This disclosure describes a system that maintains data structures occupying fixed memory for approximate per-flow histograms reconstruction. In particular, any histogram-based technique can be used to keep track of individual flow’s quantile with a maximum number of bins S. Instead of maintaining a single histogram per flow, only the relevant bins are stored in the system.

FIG. 5 shows a detailed network device 400 according to an embodiment of the disclosure. The network device 400 shown in FIG. 5 is based on the network device 400 shown FIG. 4.

In particular, when a new per-flow measure arrives, the network device 400 extracts the flow identifier (i.e., the 5-tuple of the flow) , and saves existing flows in a flow table. Typically, a flow is identified by its 5-tuple, which contains the complete source and destination addresses, source and destination ports, and the transport layer protocol identifier.

According to an embodiment of this disclosure, the network device 400 may be further configured to maintain a flow table; and store the flow identifier 401 of the flow in the flow table.

The network device 400 may further derive the index 403 of the bin according to a per-flow histogram-based sketch for quantiles extraction.

The network device 400 may use a first probabilistic counting data structure C, i.e., the first data structure 410 as shown in FIG. 4, for counting the number of values in each bin. In particular, a combination of the bin index 403 and the flow identifier 401 is used to obtain a per-flow bin identifier 405.

The network device 400 may further use a second probabilistic data structure B, i.e., the second data structure 420 as shown in FIG. 4, to keep track of the per-flow bin contained in the counting data structure, i.e., to store the set of per-flow bin identifiers, which the corresponding per flow-bin counter has a value greater than 0.

Optionally, the first data structure 410 may be a hash table or a sketch. In a particular embodiment, the first data structure 410 may comprise a count-min sketch.

Optionally, the second data structure 420 may be a filter, a dictionary, or a hash table that indicates whether the per-flow bin entry 405 stored in the first data structure 410 is greater than 0. In a particular embodiment, the second data structure 420 may comprise a Bloom filter.
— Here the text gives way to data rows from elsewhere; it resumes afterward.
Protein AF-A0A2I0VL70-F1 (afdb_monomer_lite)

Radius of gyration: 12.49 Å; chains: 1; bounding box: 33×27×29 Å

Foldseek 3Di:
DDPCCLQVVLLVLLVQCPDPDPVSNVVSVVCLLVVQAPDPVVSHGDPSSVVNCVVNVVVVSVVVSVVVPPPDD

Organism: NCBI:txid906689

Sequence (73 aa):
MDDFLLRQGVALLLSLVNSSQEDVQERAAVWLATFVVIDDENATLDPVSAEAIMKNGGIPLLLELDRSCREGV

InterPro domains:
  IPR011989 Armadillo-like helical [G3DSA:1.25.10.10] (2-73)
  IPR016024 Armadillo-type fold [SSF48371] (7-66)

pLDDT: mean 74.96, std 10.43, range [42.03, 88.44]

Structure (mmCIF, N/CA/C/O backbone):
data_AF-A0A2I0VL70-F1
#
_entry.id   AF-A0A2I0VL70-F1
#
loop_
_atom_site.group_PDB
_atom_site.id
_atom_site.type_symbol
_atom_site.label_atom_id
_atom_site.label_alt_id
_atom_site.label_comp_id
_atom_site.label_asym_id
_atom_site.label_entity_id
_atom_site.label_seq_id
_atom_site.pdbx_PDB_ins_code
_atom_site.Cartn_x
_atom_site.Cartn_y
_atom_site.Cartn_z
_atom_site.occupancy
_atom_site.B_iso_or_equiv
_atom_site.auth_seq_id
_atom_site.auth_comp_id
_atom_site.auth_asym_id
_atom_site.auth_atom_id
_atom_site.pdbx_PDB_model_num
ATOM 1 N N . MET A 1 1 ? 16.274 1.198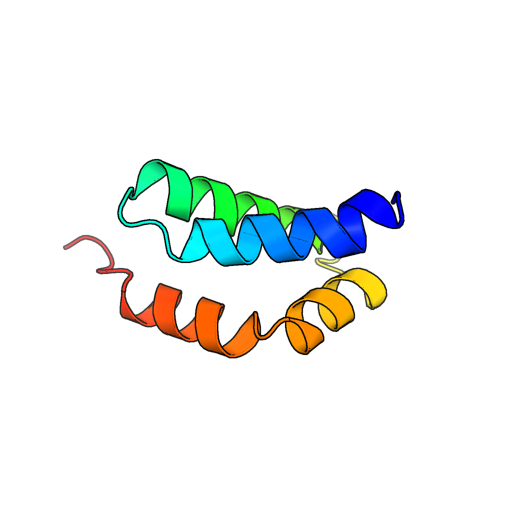 -7.055 1.00 60.28 1 MET A N 1
ATOM 2 C CA . MET A 1 1 ? 15.473 0.881 -5.858 1.00 60.28 1 MET A CA 1
ATOM 3 C C . MET A 1 1 ? 15.789 -0.552 -5.461 1.00 60.28 1 MET A C 1
ATOM 5 O O . MET A 1 1 ? 15.842 -1.397 -6.346 1.00 60.28 1 MET A O 1
ATOM 9 N N . ASP A 1 2 ? 16.084 -0.818 -4.190 1.00 72.56 2 ASP A N 1
ATOM 10 C CA . ASP A 1 2 ? 16.402 -2.172 -3.723 1.00 72.56 2 ASP A CA 1
ATOM 11 C C . ASP A 1 2 ? 15.177 -3.099 -3.826 1.00 72.56 2 ASP A C 1
ATOM 13 O O . ASP A 1 2 ? 14.096 -2.748 -3.355 1.00 72.56 2 ASP A O 1
ATOM 17 N N . ASP A 1 3 ? 15.340 -4.300 -4.397 1.00 71.38 3 ASP A N 1
ATOM 18 C CA . ASP A 1 3 ? 14.264 -5.307 -4.552 1.00 71.38 3 ASP A CA 1
ATOM 19 C C . ASP A 1 3 ? 13.615 -5.673 -3.200 1.00 71.38 3 ASP A C 1
ATOM 21 O O . ASP A 1 3 ? 12.410 -5.914 -3.116 1.00 71.38 3 ASP A O 1
ATOM 25 N N . PHE A 1 4 ? 14.392 -5.601 -2.113 1.00 74.06 4 PHE A N 1
ATOM 26 C CA . PHE A 1 4 ? 13.900 -5.744 -0.741 1.00 74.06 4 PHE A CA 1
ATOM 27 C C . PHE A 1 4 ? 12.866 -4.672 -0.370 1.00 74.06 4 PHE A C 1
ATOM 29 O O . PHE A 1 4 ? 11.802 -4.983 0.166 1.00 74.06 4 PHE A O 1
ATOM 36 N N . LEU A 1 5 ? 13.163 -3.409 -0.674 1.00 68.19 5 LEU A N 1
ATOM 37 C CA . LEU A 1 5 ? 12.280 -2.279 -0.401 1.00 68.19 5 LEU A CA 1
ATOM 38 C C . LEU A 1 5 ? 10.989 -2.398 -1.228 1.00 68.19 5 LEU A C 1
ATOM 40 O O . LEU A 1 5 ? 9.896 -2.140 -0.733 1.00 68.19 5 LEU A O 1
ATOM 44 N N . LEU A 1 6 ? 11.123 -2.870 -2.467 1.00 69.94 6 LEU A N 1
ATOM 45 C CA . LEU A 1 6 ? 10.037 -3.010 -3.433 1.00 69.94 6 LEU A CA 1
ATOM 46 C C . LEU A 1 6 ? 9.067 -4.146 -3.061 1.00 69.94 6 LEU A C 1
ATOM 48 O O . LEU A 1 6 ? 7.855 -4.007 -3.202 1.00 69.94 6 LEU A O 1
ATOM 52 N N . ARG A 1 7 ? 9.574 -5.264 -2.530 1.00 72.94 7 ARG A N 1
ATOM 53 C CA . ARG A 1 7 ? 8.744 -6.417 -2.138 1.00 72.94 7 ARG A CA 1
ATOM 54 C C . ARG A 1 7 ? 8.261 -6.339 -0.696 1.00 72.94 7 ARG A C 1
ATOM 56 O O . ARG A 1 7 ? 7.064 -6.426 -0.434 1.00 72.94 7 ARG A O 1
ATOM 63 N N . GLN A 1 8 ? 9.192 -6.198 0.242 1.00 77.00 8 GLN A N 1
ATOM 64 C CA . GLN A 1 8 ? 8.894 -6.239 1.672 1.00 77.00 8 GLN A CA 1
ATOM 65 C C . GLN A 1 8 ? 8.368 -4.892 2.177 1.00 77.00 8 GLN A C 1
ATOM 67 O O . GLN A 1 8 ? 7.468 -4.866 3.015 1.00 77.00 8 GLN A O 1
ATOM 72 N N . GLY A 1 9 ? 8.895 -3.783 1.649 1.0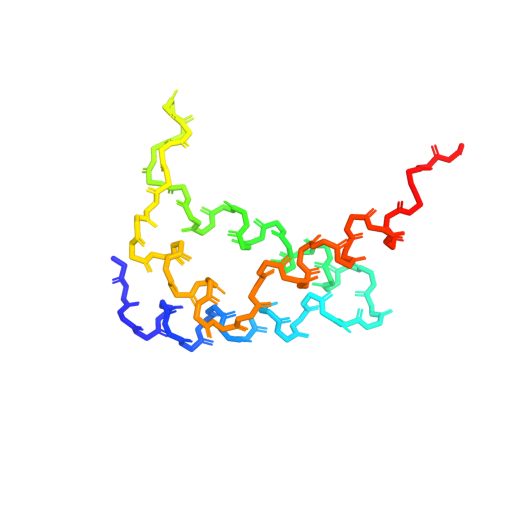0 82.44 9 GLY A N 1
ATOM 73 C CA . GLY A 1 9 ? 8.471 -2.434 2.025 1.00 82.44 9 GLY A CA 1
ATOM 74 C C . GLY A 1 9 ? 7.045 -2.126 1.579 1.00 82.44 9 GLY A C 1
ATOM 75 O O . GLY A 1 9 ? 6.246 -1.680 2.396 1.00 82.44 9 GLY A O 1
ATOM 76 N N . VAL A 1 10 ? 6.681 -2.454 0.334 1.00 82.88 10 VAL A N 1
ATOM 77 C CA . VAL A 1 10 ? 5.302 -2.275 -0.162 1.00 82.88 10 VAL A CA 1
ATOM 78 C C . VAL A 1 10 ? 4.305 -3.098 0.654 1.00 82.88 10 VAL A C 1
ATOM 80 O O . VAL A 1 10 ? 3.284 -2.569 1.081 1.00 82.88 10 VAL A O 1
ATOM 83 N N . ALA A 1 11 ? 4.609 -4.368 0.938 1.00 83.88 11 ALA A N 1
ATOM 84 C CA . ALA A 1 11 ? 3.739 -5.211 1.759 1.00 83.88 11 ALA A CA 1
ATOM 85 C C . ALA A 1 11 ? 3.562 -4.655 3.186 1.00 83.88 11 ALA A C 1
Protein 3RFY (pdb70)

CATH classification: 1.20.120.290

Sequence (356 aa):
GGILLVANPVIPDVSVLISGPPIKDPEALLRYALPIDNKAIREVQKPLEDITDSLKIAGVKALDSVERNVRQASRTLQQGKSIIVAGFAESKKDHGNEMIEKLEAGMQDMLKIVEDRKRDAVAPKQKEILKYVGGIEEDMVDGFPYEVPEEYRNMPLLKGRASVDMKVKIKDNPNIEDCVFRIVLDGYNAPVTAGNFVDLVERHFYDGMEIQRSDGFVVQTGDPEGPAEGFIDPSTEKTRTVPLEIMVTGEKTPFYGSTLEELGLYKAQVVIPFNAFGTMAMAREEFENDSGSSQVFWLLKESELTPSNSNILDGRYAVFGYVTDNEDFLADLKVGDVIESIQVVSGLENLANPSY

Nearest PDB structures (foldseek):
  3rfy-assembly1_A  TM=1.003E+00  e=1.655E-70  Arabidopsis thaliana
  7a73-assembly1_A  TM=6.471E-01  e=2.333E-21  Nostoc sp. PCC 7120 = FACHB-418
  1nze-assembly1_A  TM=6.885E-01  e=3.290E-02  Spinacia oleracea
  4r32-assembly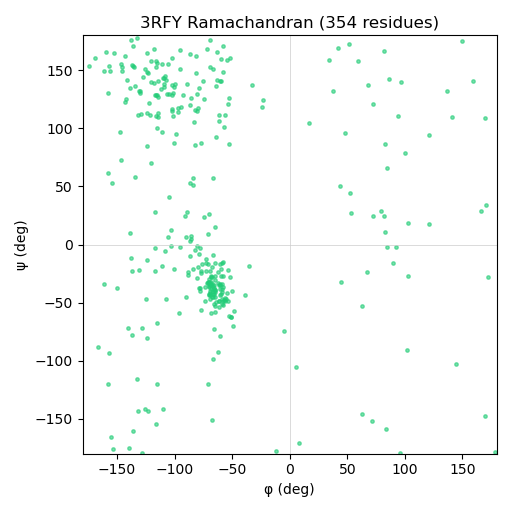1_A  TM=5.661E-01  e=1.029E-01  Homo sapiens
  1k40-assembly1_A  TM=4.575E-01  e=2.288E-01  Mus musculus

GO terms:
  GO:0031977 thylakoid lumen (C, HDA)
  GO:0005829 cytosol (C, HDA)
  GO:0009507 chloroplast (C, HDA)
  GO:0042549 photosystem II stabilization (P, IMP)
  GO:0009534 chloroplast thylakoid (C, HDA)
  GO:0009535 chloroplast thylakoid membrane (C, HDA)
  GO:0009570 chloroplast stroma (C, HDA)
  GO:0009579 thylakoid (C, HDA)
  GO:0010102 lateral root morphogenesis (P, IMP)
  GO:0010207 photosystem II assembly (P, IMP)
  GO:0005515 protein binding (F, IPI)
  GO:0009543 chloroplast thylakoid lumen (C, HDA)

Solvent-accessible surface area: 22721 Å² total; per-residue (Å²): 58,3,5,7,10,0,7,23,16,82,70,49,63,65,17,7,10,0,4,11,122,21,9,100,70,2,52,10,42,15,15,92,20,14,24,17,109,13,150,14,0,51,60,0,0,112,9,0,28,38,0,69,90,4,45,179,67,94,38,66,150,0,13,61,24,15,69,172,24,2,126,94,0,38,191,25,2,124,91,23,161,49,0,43,91,84,16,0,31,134,98,62,89,123,79,0,49,91,26,17,116,85,0,64,55,2,6,132,54,6,40,134,20,115,71,67,118,88,49,121,88,36,5,65,47,7,121,64,0,11,96,34,0,5,11,0,0,93,6,0,54,25,61,105,43,148,144,111,32,134,155,48,156,130,102,21,8,0,75,0,43,4,16,0,39,12,69,0,80,5,70,144,49,112,136,45,143,60,10,60,0,85,2,26,0,1,2,46,50,0,31,23,7,0,0,38,8,0,6,3,5,66,144,126,99,10,60,51,41,75,1,58,74,59,48,1,30,2,28,64,77,59,127,133,178,62,135,100,126,54,209,163,136,125,107,133,164,167,134,182,72,76,102,162,90,112,58,110,145,68,122,141,84,107,194,168,37,87,76,91,98,75,94,23,38,70,110,4,20,12,7,42,17,127,86,98,198,76,107,139,104,153,75,229,100,154,168,123,133,150,106,89,111,86,137,122,160,214,113,126,118,3,14,27,60,90,50,88,36,92,111,108,94,121,49,107,48,0,26,1,0,17,0,27,72,53,48,117,82,1,77,51,1,73,92,23,1,20,7,72,22,10,116,32,70,58,17,68,158,24,19,31,62,88,85,120

Foldseek 3Di:
DWKFWWDDPVRDPWIKIWADDVDDAQLVVVLVVQPDDAVLLVQLLVQLVCLVVLLVDPFLSSLVVNLVSLVRSLVSCVVVCCLQPVWQDDPLSVVLVVLSVVLNVLSVQSNVCCVRPCSDVNVVSSVVNVVSSSSSRCSTDDPFAPDDDDPVNQAKFQSAKFKKWWKWQFPDDDPDRIDIWIKMWGRNQVGRRSRRVVLCQVVQVAAFFFKAKDKAKEQPPDDDDDDDDDDDDDDDDDPPPPPPDCDDDPDGHDQDDDDVVSVSIDMIMMMIGDDDDDDDDDDDDDPDDDDPDDDDDDHYYEYEDGPPDDDDDDDYIYTTMTTNPPSVCVVSGHGGMGRNHMGIDTSPVSIPNRDD

Structure (mmCIF, N/CA/C/O backbone):
data_3RFY
#
_entry.id   3RFY
#
_cell.length_a   57.690
_cell.length_b   96.720
_cell.length_c   166.820
_cell.angle_alpha   90.00
_cell.angle_beta   90.00
_cell.angle_gamma   90.00
#
_symmetry.space_group_name_H-M   'C 2 2 21'
#
loop_
_entity.id
_entity.type
_entity.pdbx_description
1 polymer 'Peptidyl-prolyl cis-trans isomerase CYP38, chloroplastic'
2 water water
#
loop_
_atom_site.group_PDB
_atom_site.id
_atom_site.type_symbol
_atom_site.label_atom_id
_atom_site.label_alt_id
_atom_site.label_comp_id
_atom_site.label_asym_id
_atom_site.label_entity_id
_atom_site.label_seq_id
_atom_site.pdbx_PDB_ins_code
_atom_site.Cartn_x
_atom_site.Cartn_y
_atom_site.Cartn_z
_atom_site.occupancy
_atom_site.B_iso_or_equiv
_atom_site.auth_seq_id
_atom_site.auth_comp_id
_atom_site.auth_asym_id
_atom_site.auth_atom_id
_atom_site.pdbx_PDB_model_num
ATOM 1 N N . GLY A 1 10 ? -3.866 59.989 69.359 1.00 57.35 78 GLY A N 1
ATOM 2 C CA . GLY A 1 10 ? -2.553 60.220 68.694 1.00 57.45 78 GLY A CA 1
ATOM 3 C C . GLY A 1 10 ? -2.331 59.385 67.455 1.00 57.06 78 GLY A C 1
ATOM 4 O O . GLY A 1 10 ? -3.282 58.929 66.811 1.00 57.26 78 GLY A O 1
ATOM 5 N N . GLY A 1 11 ? -1.057 59.118 67.183 1.00 55.96 79 GLY A N 1
ATOM 6 C CA . GLY A 1 11 ? -0.671 58.340 66.019 1.00 54.09 79 GLY A CA 1
ATOM 7 C C . GLY A 1 11 ? -1.153 56.914 65.991 1.00 54.00 79 GLY A C 1
ATOM 8 O O . GLY A 1 11 ? -1.579 56.376 67.001 1.00 53.29 79 GLY A O 1
ATOM 9 N N . ILE A 1 12 ? -1.055 56.294 64.823 1.00 53.85 80 ILE A N 1
ATOM 10 C CA . ILE A 1 12 ? -1.497 54.923 64.674 1.00 53.76 80 ILE A CA 1
ATOM 11 C C . ILE A 1 12 ? -0.524 53.998 63.900 1.00 50.01 80 ILE A C 1
ATOM 12 O O . ILE A 1 12 ? -0.063 54.328 62.801 1.00 48.74 80 ILE A O 1
ATOM 17 N N . LEU A 1 13 ? -0.355 52.790 64.452 1.00 45.31 81 LEU A N 1
ATOM 18 C CA . LEU A 1 13 ? 0.627 51.769 64.046 1.00 43.60 81 LEU A CA 1
ATOM 19 C C . LEU A 1 13 ? 0.368 50.303 63.633 1.00 43.86 81 LEU A C 1
ATOM 20 O O . LEU A 1 13 ? -0.559 49.673 64.129 1.00 40.89 81 LEU A O 1
ATOM 25 N N . LEU A 1 14 ? 1.212 49.773 62.735 1.00 43.08 82 LEU A N 1
ATOM 26 C CA . LEU A 1 14 ? 1.135 48.364 62.360 1.00 40.32 82 LEU A CA 1
ATOM 27 C C . LEU A 1 14 ? 2.520 47.764 62.685 1.00 39.21 82 LEU A C 1
ATOM 28 O O . LEU A 1 14 ? 3.582 48.224 62.184 1.00 36.54 82 LEU A O 1
ATOM 33 N N . VAL A 1 15 ? 2.514 46.741 63.537 1.00 39.95 83 VAL A N 1
ATOM 34 C CA . VAL A 1 15 ? 3.746 46.130 63.982 1.00 39.96 83 VAL A CA 1
ATOM 35 C C . VAL A 1 15 ? 3.760 44.590 63.748 1.00 37.73 83 VAL A C 1
ATOM 36 O O . VAL A 1 15 ? 2.704 43.932 63.753 1.00 37.87 83 VAL A O 1
ATOM 40 N N . ALA A 1 16 ? 4.943 44.021 63.538 1.00 38.36 84 ALA A N 1
ATOM 41 C CA . ALA A 1 16 ? 5.057 42.591 63.334 1.00 43.38 84 ALA A CA 1
ATOM 42 C C . ALA A 1 16 ? 6.432 42.067 63.783 1.00 48.26 84 ALA A C 1
ATOM 43 O O . ALA A 1 16 ? 7.394 42.827 63.951 1.00 49.06 84 ALA A O 1
ATOM 45 N N . ASN A 1 17 ? 6.518 40.757 63.936 1.00 57.41 85 ASN A N 1
ATOM 46 C CA . ASN A 1 17 ? 7.700 40.063 64.403 1.00 66.30 85 ASN A CA 1
ATOM 47 C C . ASN A 1 17 ? 8.017 39.051 63.312 1.00 69.81 85 ASN A C 1
ATOM 48 O O . ASN A 1 17 ? 7.218 38.158 63.045 1.00 72.15 85 ASN A O 1
ATOM 53 N N . PRO A 1 18 ? 9.136 39.216 62.602 1.00 72.61 86 PRO A N 1
ATOM 54 C CA . PRO A 1 18 ? 9.240 38.132 61.620 1.00 75.75 86 PRO A CA 1
ATOM 55 C C . PRO A 1 18 ? 9.522 36.757 62.283 1.00 77.50 86 PRO A C 1
ATOM 56 O O . PRO A 1 18 ? 9.725 36.656 63.509 1.00 75.46 86 PRO A O 1
ATOM 60 N N . VAL A 1 19 ? 9.544 35.710 61.458 1.00 79.25 87 VAL A N 1
ATOM 61 C CA . VAL A 1 19 ? 9.665 34.313 61.920 1.00 80.06 87 VAL A CA 1
ATOM 62 C C . VAL A 1 19 ? 8.344 34.028 62.688 1.00 80.50 87 VAL A C 1
ATOM 63 O O . VAL A 1 19 ? 7.905 32.880 62.804 1.00 82.37 87 VAL A O 1
ATOM 67 N N . ILE A 1 20 ? 7.684 35.074 63.196 1.00 79.23 88 ILE A N 1
ATOM 68 C CA . ILE A 1 20 ? 6.384 34.890 63.869 1.00 79.36 88 ILE A CA 1
ATOM 69 C C . ILE A 1 20 ? 5.155 35.592 63.194 1.00 79.29 88 ILE A C 1
ATOM 70 O O . ILE A 1 20 ? 4.170 35.898 63.863 1.00 79.75 88 ILE A O 1
ATOM 75 N N . PRO A 1 21 ? 5.211 35.779 61.840 1.00 78.89 89 PRO A N 1
ATOM 76 C CA . PRO A 1 21 ? 4.368 36.354 60.770 1.00 78.59 89 PRO A CA 1
ATOM 77 C C . PRO A 1 21 ? 2.922 35.898 60.650 1.00 76.76 89 PRO A C 1
ATOM 78 O O . PRO A 1 21 ? 2.559 34.822 61.107 1.00 79.67 89 PRO A O 1
ATOM 82 N N . ASP A 1 22 ? 2.135 36.724 59.969 1.00 73.28 90 ASP A N 1
ATOM 83 C CA . ASP A 1 22 ? 0.732 36.464 59.746 1.00 69.97 90 ASP A CA 1
ATOM 84 C C . ASP A 1 22 ? -0.074 37.065 60.892 1.00 68.61 90 ASP A C 1
ATOM 85 O O . ASP A 1 22 ? -1.293 37.183 60.800 1.00 71.05 90 ASP A O 1
ATOM 90 N N . VAL A 1 23 ? 0.570 37.409 62.001 1.00 65.06 91 VAL A N 1
ATOM 91 C CA . VAL A 1 23 ? -0.204 38.071 63.039 1.00 60.62 91 VAL A CA 1
ATOM 92 C C . VAL A 1 23 ? 0.463 39.413 63.083 1.00 59.15 91 VA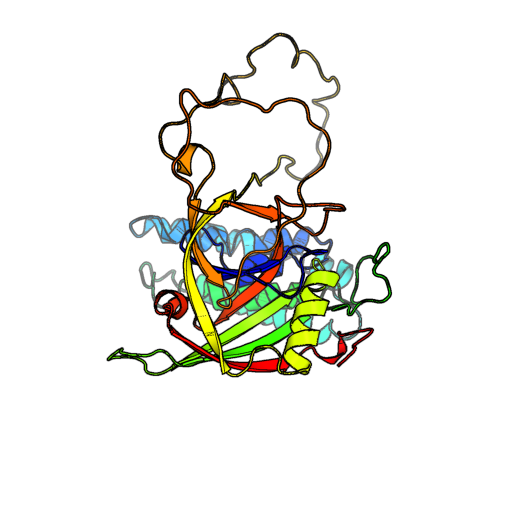L A C 1
ATOM 93 O O . VAL A 1 23 ? 1.624 39.518 63.493 1.00 60.88 91 VAL A O 1
ATOM 97 N N . SER A 1 24 ? -0.242 40.435 62.629 1.00 56.79 92 SER A N 1
ATOM 98 C CA . SER A 1 24 ? 0.329 41.760 62.648 1.00 52.73 92 SER A CA 1
ATOM 99 C C . SER A 1 24 ? -0.582 42.598 63.566 1.00 51.46 92 SER A C 1
ATOM 100 O O . SER A 1 24 ? -1.814 42.476 63.569 1.00 47.17 92 SER A O 1
ATOM 103 N N . VAL A 1 25 ? 0.076 43.421 64.371 1.00 48.99 93 VAL A N 1
ATOM 104 C CA . VAL A 1 25 ? -0.546 44.244 65.397 1.00 46.48 93 VAL A CA 1
ATOM 105 C C . VAL A 1 25 ? -0.753 45.711 65.087 1.00 44.63 93 VAL A C 1
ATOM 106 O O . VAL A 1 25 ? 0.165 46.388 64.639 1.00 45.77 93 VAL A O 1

According to an embodiment of this disclosure, the per-flow bin identifier 404 for the bin may be generated by performing a hash function on the flow identifier 401 and the index 403 of the bin.

Optionally, the first data structure 410 and the second data structure 420 are periodically reported to a telemetry collection point (either local or remote control plane) .

According to an embodiment of this disclosure, the network device may be configured to periodically report at least one of the first data structure 410, the second data structure 420, and the flow table, to a control plane entity 600.

FIG. 6 shows a control plane entity 600 for recovering quantiles of a set of one or more flows, according to an embodiment of this disclosure.

The control plane entity 600 may comprise processing circuitry (not shown) configured to perform, conduct or initiate the various operations of the control plane entity 600 described herein. The processing circuitry may comprise hardware and software. The hardware may comprise analog circuitry or digital circuitry, or both analog and digital circuitry. The digital circuitry may comprise components such as ASICs, FPGAs, DSPs, or multi-purpose processors. The control plane entity 600 may further comprise memory circuitry, which stores one or more instruction (s) that can be executed by the processor or by the processing circuitry, in particular under control of the software. For instance, the memory circuitry may comprise a non-transitory storage medium storing executable software code which, when executed by the processor or the processing circuitry, causes the various operations of the control plane entity 600 to be performed. In one embodiment, the processing circuitry comprises one or more processors and a non-transitory memory connected to the one or more processors. The non-transitory memory may carry executable program code which, when executed by the one or more processors, causes the control plane entity 600 to perform, conduct or initiate the operations or methods described herein.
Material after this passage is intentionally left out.